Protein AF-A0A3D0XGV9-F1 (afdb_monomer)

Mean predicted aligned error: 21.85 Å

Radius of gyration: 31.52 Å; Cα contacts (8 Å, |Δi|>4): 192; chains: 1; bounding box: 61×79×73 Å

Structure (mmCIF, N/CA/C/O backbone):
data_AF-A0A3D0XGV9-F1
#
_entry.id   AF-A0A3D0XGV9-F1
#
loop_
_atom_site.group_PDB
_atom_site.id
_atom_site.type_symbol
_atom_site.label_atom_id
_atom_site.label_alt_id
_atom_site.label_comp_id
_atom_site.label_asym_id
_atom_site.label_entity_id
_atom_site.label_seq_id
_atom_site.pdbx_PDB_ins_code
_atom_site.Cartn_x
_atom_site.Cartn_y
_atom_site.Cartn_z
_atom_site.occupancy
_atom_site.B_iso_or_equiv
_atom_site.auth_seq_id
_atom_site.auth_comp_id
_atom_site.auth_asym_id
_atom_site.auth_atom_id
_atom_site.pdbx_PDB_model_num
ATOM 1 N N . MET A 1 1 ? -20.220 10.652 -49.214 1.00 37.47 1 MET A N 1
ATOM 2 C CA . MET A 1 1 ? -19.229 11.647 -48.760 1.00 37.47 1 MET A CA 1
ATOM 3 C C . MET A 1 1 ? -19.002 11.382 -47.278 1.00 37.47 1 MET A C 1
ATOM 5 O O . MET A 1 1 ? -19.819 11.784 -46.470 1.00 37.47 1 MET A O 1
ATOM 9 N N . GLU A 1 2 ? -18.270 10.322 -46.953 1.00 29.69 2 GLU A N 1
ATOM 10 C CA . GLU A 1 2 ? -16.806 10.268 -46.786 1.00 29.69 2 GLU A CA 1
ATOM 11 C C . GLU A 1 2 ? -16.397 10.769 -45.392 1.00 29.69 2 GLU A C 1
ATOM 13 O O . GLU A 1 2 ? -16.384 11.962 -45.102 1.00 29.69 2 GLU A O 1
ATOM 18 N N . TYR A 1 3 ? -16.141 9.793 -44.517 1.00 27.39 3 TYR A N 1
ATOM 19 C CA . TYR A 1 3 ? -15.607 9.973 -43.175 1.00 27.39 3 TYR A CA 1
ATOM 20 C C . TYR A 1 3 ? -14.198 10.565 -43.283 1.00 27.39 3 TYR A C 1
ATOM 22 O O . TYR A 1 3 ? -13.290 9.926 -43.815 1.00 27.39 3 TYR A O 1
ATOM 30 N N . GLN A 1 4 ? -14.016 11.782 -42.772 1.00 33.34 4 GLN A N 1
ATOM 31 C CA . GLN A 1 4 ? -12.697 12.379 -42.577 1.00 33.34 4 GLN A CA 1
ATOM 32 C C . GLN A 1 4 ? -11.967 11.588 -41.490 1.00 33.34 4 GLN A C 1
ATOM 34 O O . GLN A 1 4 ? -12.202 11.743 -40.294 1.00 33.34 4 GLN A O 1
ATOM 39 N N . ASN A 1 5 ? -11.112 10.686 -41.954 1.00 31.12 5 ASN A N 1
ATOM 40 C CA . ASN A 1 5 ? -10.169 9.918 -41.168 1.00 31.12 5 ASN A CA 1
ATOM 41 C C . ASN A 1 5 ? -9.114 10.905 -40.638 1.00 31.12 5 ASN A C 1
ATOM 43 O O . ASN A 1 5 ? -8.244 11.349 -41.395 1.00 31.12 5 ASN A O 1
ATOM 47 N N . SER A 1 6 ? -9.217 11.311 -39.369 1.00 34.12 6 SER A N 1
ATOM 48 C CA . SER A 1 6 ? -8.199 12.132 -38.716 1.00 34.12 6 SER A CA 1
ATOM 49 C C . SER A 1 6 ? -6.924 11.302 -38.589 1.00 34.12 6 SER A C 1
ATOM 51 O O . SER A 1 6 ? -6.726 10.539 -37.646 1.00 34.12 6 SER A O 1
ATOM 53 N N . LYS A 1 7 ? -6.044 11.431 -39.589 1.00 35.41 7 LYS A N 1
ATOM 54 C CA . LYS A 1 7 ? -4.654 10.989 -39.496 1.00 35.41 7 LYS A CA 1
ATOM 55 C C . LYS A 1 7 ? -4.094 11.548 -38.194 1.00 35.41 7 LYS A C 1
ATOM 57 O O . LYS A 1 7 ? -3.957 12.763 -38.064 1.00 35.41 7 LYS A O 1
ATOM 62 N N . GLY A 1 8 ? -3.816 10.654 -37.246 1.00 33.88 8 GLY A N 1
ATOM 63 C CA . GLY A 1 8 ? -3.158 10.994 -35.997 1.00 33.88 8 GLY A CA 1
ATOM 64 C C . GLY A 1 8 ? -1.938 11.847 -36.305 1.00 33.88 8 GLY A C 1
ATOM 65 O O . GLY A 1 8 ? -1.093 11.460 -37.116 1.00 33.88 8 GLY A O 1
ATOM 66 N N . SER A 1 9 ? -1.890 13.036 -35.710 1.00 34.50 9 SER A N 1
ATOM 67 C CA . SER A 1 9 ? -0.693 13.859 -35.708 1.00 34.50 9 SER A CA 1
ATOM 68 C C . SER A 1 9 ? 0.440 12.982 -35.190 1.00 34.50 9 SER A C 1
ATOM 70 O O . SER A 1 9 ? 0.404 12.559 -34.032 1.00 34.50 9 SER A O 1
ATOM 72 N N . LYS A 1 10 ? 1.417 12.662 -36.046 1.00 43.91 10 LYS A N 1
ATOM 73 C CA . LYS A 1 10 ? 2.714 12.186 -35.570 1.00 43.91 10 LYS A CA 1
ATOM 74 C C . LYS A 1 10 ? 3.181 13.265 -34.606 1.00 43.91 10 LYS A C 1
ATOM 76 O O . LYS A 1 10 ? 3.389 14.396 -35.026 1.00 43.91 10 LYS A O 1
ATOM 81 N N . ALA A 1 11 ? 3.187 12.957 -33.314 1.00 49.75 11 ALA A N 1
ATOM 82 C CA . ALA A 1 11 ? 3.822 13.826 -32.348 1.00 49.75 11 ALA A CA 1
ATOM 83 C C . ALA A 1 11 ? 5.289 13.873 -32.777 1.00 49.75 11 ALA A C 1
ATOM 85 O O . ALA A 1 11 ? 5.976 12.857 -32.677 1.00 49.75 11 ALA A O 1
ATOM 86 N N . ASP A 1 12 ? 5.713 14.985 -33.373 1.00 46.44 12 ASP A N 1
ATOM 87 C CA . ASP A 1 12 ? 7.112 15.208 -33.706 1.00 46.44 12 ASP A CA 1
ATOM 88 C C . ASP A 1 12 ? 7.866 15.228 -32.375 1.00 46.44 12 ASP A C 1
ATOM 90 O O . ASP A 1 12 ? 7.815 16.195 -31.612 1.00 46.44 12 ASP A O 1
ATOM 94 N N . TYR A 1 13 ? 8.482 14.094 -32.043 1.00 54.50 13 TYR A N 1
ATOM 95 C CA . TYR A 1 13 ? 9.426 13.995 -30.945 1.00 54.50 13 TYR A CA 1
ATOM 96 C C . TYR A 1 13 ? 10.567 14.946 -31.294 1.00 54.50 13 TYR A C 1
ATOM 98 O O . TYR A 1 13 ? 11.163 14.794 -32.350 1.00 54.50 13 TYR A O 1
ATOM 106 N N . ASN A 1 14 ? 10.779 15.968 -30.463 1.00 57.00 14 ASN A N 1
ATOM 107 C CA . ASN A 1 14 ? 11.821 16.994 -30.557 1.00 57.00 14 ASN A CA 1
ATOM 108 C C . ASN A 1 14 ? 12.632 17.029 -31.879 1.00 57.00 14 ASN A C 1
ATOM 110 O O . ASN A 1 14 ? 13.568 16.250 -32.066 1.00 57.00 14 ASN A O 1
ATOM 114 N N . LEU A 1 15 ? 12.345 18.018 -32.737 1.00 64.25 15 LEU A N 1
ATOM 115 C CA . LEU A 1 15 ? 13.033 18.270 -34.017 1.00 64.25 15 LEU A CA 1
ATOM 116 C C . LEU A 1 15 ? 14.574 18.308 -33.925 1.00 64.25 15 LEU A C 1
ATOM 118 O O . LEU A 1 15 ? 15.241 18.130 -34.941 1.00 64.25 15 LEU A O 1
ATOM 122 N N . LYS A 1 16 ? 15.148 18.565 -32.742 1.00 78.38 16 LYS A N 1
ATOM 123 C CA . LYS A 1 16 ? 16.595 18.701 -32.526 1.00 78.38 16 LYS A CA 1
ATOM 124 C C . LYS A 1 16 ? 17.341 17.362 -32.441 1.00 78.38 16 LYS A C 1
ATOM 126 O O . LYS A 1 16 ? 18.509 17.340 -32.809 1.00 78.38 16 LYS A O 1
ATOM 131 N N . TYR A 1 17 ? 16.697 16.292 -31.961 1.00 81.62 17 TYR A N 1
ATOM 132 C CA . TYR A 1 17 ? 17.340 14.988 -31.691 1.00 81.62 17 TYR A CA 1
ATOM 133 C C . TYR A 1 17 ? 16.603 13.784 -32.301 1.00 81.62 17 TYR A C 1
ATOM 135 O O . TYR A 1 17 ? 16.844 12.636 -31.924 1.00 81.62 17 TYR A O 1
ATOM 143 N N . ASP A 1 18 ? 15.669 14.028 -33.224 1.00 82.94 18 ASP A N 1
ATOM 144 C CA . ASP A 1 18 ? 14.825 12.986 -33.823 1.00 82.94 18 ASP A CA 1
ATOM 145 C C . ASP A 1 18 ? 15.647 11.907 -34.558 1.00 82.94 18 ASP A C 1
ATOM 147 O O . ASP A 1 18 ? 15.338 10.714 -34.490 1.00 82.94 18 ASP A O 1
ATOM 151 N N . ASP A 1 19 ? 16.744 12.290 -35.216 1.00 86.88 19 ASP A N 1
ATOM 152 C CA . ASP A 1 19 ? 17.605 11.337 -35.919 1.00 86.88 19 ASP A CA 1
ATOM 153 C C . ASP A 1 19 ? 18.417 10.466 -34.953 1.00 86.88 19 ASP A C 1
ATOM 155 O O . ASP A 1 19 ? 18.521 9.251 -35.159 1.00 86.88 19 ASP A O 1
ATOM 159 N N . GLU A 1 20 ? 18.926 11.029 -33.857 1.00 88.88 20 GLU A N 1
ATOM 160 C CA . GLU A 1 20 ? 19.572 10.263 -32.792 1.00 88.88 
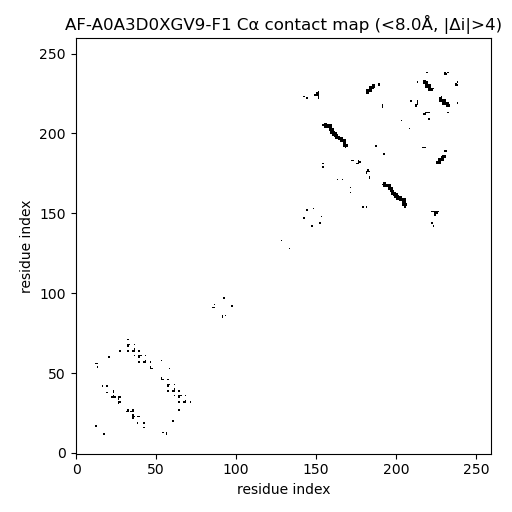20 GLU A CA 1
ATOM 161 C C . GLU A 1 20 ? 18.583 9.326 -32.092 1.00 88.88 20 GLU A C 1
ATOM 163 O O . GLU A 1 20 ? 18.915 8.170 -31.816 1.00 88.88 20 GLU A O 1
ATOM 168 N N . PHE A 1 21 ? 17.343 9.763 -31.867 1.00 89.69 21 PHE A N 1
ATOM 169 C CA . PHE A 1 21 ? 16.302 8.906 -31.300 1.00 89.69 21 PHE A CA 1
ATOM 170 C C . PHE A 1 21 ? 15.979 7.724 -32.215 1.00 89.69 21 PHE A C 1
ATOM 172 O O . PHE A 1 21 ? 15.929 6.585 -31.742 1.00 89.69 21 PHE A O 1
ATOM 179 N N . LYS A 1 22 ? 15.854 7.939 -33.531 1.00 91.06 22 LYS A N 1
ATOM 180 C CA . LYS A 1 22 ? 15.691 6.839 -34.501 1.00 91.06 22 LYS A CA 1
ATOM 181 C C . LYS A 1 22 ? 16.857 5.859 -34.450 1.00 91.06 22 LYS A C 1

» **PROBLEM REQUIREMENTS**
Write out only the lines that run from the line containing "ATOM 19 C CA" through the line containing "ATOM 32 C C", both included, exactly as they appear above.

» **RESULT OF THE EXERCISE**
ATOM 19 C CA . TYR A 1 3 ? -15.607 9.973 -43.175 1.00 27.39 3 TYR A CA 1
ATOM 20 C C . TYR A 1 3 ? -14.198 10.565 -43.283 1.00 27.39 3 TYR A C 1
ATOM 22 O O . TYR A 1 3 ? -13.290 9.926 -43.815 1.00 27.39 3 TYR A O 1
ATOM 30 N N . GLN A 1 4 ? -14.016 11.782 -42.772 1.00 33.34 4 GLN A N 1
ATOM 31 C CA . GLN A 1 4 ? -12.697 12.379 -42.577 1.00 33.34 4 GLN A CA 1
ATOM 32 C C . GLN A 1 4 ? -11.967 11.588 -41.490 1.00 33.34 4 GLN A C 1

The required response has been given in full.